Unlike score(), which returns raw predicted scores of user-item pairs, recommend() returns a ranked list of items. The input parameter users should be an SArray of user ID for which to make recommendations. If users is set to None, then recommend() makes recommendations for all users seen during training, while automatically excluding the items that the user has already rated in the training data. In other words, if the training data contains a row "Alice, The Great Gatsby", then recommend() will not recommend "The Great Gatsby" for user "Alice". It will return at most k new items for each user, sorted by their rank. It will return fewer than k items if there are not enough items that the user has not already rated or seen.

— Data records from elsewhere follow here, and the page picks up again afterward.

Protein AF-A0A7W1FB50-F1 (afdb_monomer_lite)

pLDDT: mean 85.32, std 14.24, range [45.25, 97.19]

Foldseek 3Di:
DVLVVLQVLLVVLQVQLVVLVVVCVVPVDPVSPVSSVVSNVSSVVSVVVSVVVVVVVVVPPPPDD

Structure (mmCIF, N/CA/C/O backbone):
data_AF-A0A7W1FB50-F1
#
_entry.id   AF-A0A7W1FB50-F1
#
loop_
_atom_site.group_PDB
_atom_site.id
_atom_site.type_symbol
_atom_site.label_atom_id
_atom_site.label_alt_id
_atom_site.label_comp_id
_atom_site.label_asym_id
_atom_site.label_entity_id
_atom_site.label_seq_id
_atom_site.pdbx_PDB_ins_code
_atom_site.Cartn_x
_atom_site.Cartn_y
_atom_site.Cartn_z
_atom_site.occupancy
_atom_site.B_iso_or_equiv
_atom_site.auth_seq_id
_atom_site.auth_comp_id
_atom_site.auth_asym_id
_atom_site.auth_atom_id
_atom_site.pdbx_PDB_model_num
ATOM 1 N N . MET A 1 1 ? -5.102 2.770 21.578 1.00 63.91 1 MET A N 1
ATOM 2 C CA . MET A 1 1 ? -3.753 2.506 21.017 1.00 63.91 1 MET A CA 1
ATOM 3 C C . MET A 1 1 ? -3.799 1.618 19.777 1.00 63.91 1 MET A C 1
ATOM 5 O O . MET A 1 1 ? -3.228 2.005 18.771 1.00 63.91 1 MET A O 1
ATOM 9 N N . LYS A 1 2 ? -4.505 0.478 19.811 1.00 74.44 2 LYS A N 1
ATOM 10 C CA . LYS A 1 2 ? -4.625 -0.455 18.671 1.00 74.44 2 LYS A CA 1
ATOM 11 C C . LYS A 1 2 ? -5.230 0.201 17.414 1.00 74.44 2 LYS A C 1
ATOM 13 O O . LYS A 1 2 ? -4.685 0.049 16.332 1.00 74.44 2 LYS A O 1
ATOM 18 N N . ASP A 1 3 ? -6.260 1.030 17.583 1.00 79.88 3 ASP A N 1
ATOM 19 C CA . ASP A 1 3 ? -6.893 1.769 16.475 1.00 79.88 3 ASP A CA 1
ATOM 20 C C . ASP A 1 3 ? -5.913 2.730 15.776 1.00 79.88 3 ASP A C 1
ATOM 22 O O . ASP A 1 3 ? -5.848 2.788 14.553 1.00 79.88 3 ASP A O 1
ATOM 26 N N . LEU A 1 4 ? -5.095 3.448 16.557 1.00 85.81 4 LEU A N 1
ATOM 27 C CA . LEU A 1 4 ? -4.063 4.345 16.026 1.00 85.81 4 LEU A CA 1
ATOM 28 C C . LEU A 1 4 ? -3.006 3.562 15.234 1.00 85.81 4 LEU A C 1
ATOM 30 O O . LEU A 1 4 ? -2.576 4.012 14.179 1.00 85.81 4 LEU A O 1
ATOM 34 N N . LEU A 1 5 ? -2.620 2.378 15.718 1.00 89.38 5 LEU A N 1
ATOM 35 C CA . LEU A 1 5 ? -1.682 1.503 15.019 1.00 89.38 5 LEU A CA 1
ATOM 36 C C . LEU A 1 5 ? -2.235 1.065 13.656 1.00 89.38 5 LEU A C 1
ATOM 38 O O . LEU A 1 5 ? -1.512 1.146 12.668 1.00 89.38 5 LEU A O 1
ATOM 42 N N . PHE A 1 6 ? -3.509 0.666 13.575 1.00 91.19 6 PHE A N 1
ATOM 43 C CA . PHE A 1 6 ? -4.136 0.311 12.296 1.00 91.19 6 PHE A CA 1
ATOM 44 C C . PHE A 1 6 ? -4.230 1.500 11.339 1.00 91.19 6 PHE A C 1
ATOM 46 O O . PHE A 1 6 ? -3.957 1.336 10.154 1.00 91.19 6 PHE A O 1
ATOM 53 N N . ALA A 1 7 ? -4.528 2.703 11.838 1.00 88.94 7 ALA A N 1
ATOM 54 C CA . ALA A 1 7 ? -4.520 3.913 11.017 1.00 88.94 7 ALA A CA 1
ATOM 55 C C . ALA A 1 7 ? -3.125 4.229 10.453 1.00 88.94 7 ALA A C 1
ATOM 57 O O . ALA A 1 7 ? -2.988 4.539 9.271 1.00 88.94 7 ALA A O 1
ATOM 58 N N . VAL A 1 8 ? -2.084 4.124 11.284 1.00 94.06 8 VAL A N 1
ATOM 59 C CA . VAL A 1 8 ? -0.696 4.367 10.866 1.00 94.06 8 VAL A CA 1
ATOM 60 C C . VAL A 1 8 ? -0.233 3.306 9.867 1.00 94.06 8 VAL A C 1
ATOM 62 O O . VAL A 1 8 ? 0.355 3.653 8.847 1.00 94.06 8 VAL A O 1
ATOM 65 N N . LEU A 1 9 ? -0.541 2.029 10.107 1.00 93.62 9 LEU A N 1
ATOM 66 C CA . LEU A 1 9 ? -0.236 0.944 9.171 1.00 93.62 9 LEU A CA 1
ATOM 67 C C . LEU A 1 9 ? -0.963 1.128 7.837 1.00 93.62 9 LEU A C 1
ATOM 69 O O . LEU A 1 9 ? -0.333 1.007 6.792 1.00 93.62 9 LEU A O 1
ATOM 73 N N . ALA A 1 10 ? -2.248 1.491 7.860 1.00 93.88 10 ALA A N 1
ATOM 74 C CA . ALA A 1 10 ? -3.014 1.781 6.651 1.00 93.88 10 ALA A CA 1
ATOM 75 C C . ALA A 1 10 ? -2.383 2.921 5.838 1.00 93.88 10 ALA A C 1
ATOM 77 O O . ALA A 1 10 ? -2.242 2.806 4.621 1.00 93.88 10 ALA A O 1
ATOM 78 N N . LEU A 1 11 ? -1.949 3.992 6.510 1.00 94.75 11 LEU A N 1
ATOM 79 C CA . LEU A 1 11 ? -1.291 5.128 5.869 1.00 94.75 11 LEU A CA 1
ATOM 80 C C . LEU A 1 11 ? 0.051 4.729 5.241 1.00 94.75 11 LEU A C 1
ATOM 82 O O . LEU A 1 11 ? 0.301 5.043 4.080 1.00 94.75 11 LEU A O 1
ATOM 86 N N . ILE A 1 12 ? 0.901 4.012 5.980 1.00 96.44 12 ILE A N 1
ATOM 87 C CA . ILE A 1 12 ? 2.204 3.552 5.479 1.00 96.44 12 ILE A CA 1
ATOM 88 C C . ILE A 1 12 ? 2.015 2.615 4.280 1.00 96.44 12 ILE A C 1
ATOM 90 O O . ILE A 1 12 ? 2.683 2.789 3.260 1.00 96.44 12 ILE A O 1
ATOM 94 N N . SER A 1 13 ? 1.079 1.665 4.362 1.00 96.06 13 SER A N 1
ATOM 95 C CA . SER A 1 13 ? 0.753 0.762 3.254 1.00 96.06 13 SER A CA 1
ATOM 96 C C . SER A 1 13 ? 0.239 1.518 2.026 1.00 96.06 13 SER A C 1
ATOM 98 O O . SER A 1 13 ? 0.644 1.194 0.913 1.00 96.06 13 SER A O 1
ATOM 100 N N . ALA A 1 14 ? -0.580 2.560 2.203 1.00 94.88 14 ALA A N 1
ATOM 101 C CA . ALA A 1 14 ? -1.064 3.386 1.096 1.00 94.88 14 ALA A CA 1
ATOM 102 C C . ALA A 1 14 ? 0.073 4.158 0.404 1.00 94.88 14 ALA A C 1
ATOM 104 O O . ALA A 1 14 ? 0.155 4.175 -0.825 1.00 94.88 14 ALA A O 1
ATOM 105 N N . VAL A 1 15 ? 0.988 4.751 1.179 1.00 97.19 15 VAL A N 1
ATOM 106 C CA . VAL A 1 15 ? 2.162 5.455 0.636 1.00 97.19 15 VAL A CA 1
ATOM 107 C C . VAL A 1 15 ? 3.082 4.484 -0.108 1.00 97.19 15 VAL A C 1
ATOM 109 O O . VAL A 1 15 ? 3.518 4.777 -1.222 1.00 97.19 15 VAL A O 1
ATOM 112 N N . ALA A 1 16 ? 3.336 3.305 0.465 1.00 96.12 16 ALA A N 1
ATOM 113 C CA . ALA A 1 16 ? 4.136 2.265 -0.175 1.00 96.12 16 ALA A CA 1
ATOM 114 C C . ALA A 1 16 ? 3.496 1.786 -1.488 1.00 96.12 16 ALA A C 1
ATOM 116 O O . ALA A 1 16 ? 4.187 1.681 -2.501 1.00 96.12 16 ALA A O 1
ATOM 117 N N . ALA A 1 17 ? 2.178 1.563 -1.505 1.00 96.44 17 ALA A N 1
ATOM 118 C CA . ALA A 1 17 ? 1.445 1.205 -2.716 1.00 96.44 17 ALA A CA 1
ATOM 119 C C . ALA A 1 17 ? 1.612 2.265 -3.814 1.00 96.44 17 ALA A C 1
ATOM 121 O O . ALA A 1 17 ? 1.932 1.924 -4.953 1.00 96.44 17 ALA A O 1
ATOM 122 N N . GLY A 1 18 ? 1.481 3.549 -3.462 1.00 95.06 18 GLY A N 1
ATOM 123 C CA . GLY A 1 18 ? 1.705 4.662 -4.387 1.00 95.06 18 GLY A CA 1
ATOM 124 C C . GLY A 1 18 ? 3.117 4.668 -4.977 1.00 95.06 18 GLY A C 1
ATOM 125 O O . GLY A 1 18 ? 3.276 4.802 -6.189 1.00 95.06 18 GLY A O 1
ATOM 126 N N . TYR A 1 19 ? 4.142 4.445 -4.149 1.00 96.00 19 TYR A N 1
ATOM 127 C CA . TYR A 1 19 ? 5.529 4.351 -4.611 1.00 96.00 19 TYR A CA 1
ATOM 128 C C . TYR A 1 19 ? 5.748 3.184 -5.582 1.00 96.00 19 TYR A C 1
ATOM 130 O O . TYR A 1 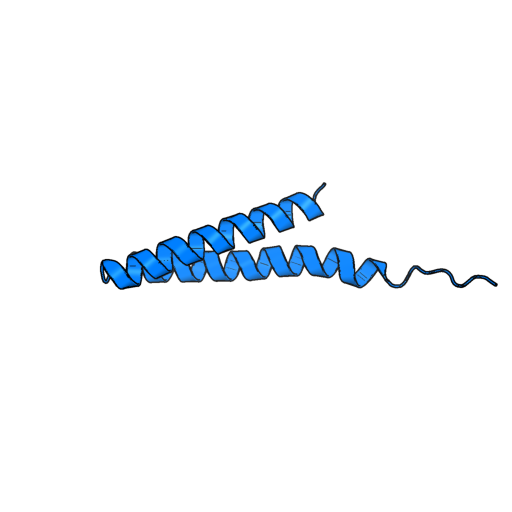19 ? 6.360 3.363 -6.635 1.00 96.00 19 TYR A O 1
ATOM 138 N N . PHE A 1 20 ? 5.242 1.991 -5.261 1.00 95.44 20 PHE A N 1
ATOM 139 C CA . PHE A 1 20 ? 5.429 0.808 -6.103 1.00 95.44 20 PHE A CA 1
ATOM 140 C C . PHE A 1 20 ? 4.663 0.897 -7.427 1.00 95.44 20 PHE A C 1
ATOM 142 O O . PHE A 1 20 ? 5.205 0.512 -8.463 1.00 95.44 20 PHE A O 1
ATOM 149 N N . LEU A 1 21 ? 3.457 1.472 -7.424 1.00 93.62 21 LEU A N 1
ATOM 150 C CA . LEU A 1 21 ? 2.699 1.734 -8.650 1.00 93.62 21 LEU A CA 1
ATOM 151 C C . LEU A 1 21 ? 3.377 2.796 -9.525 1.00 93.62 21 LEU A C 1
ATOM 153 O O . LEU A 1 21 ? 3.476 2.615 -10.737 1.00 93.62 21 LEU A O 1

The output of recommend is an SFrame of four columns: "user", "item", "score", and "rank".


In [7]:
recommend_result = model.recommend(users=None, k=5)
recommend_result.head()


Out[7]:
user movie score rank
Jacob Smith Indiana Jones and the
Last Crusade ...
0.14814774001 1
Jacob Smith Good Will Hunting 0.1456993707 2
Jacob Smith Top Gun 0.145652426782 3
Jacob Smith Jerry Maguire 0.133805845791 4
Jacob Smith Braveheart 0.131875253736 5
Mason Smith Jerry Maguire 0.0560217360383 1
Mason Smith Stand by Me 0.0536424431616 2
Mason Smith Good Will Hunting 0.0528783395787 3
Mason Smith The Shawshank Redemption:
Special Edition ...
0.0478933808669 4
Mason Smith The Silence of the Lambs 0.0458903165431 5
[10 rows x 4 columns]

The raw scores for ItemSimilarityModel with Jaccard similarity is rather meaningless: a higher score could mean that the user rated more items, or the item in question is more popular, or it is very similar to many other items. So ignore the score column in this instance. The rank is what counts.

Training and validation

If you've spent any time near machine learning nerds, you may have heard strange phrases like "hold-out validation" and "generalization error." What on earth do they mean? Basically, it has to do with measuring the accuracy of the model. Measuring accuracy on training data is cheating, because the model already knows about that dataset and can easily output good predictions to fool you into believing that it's doing well. Hence, it's more fair to evaluate the model on data that has not been seen by the model during training. This is what the validation dataset is for. It is common practice to divide the whole dataset into two parts, with one part being "held out" from the training process and used only for validation.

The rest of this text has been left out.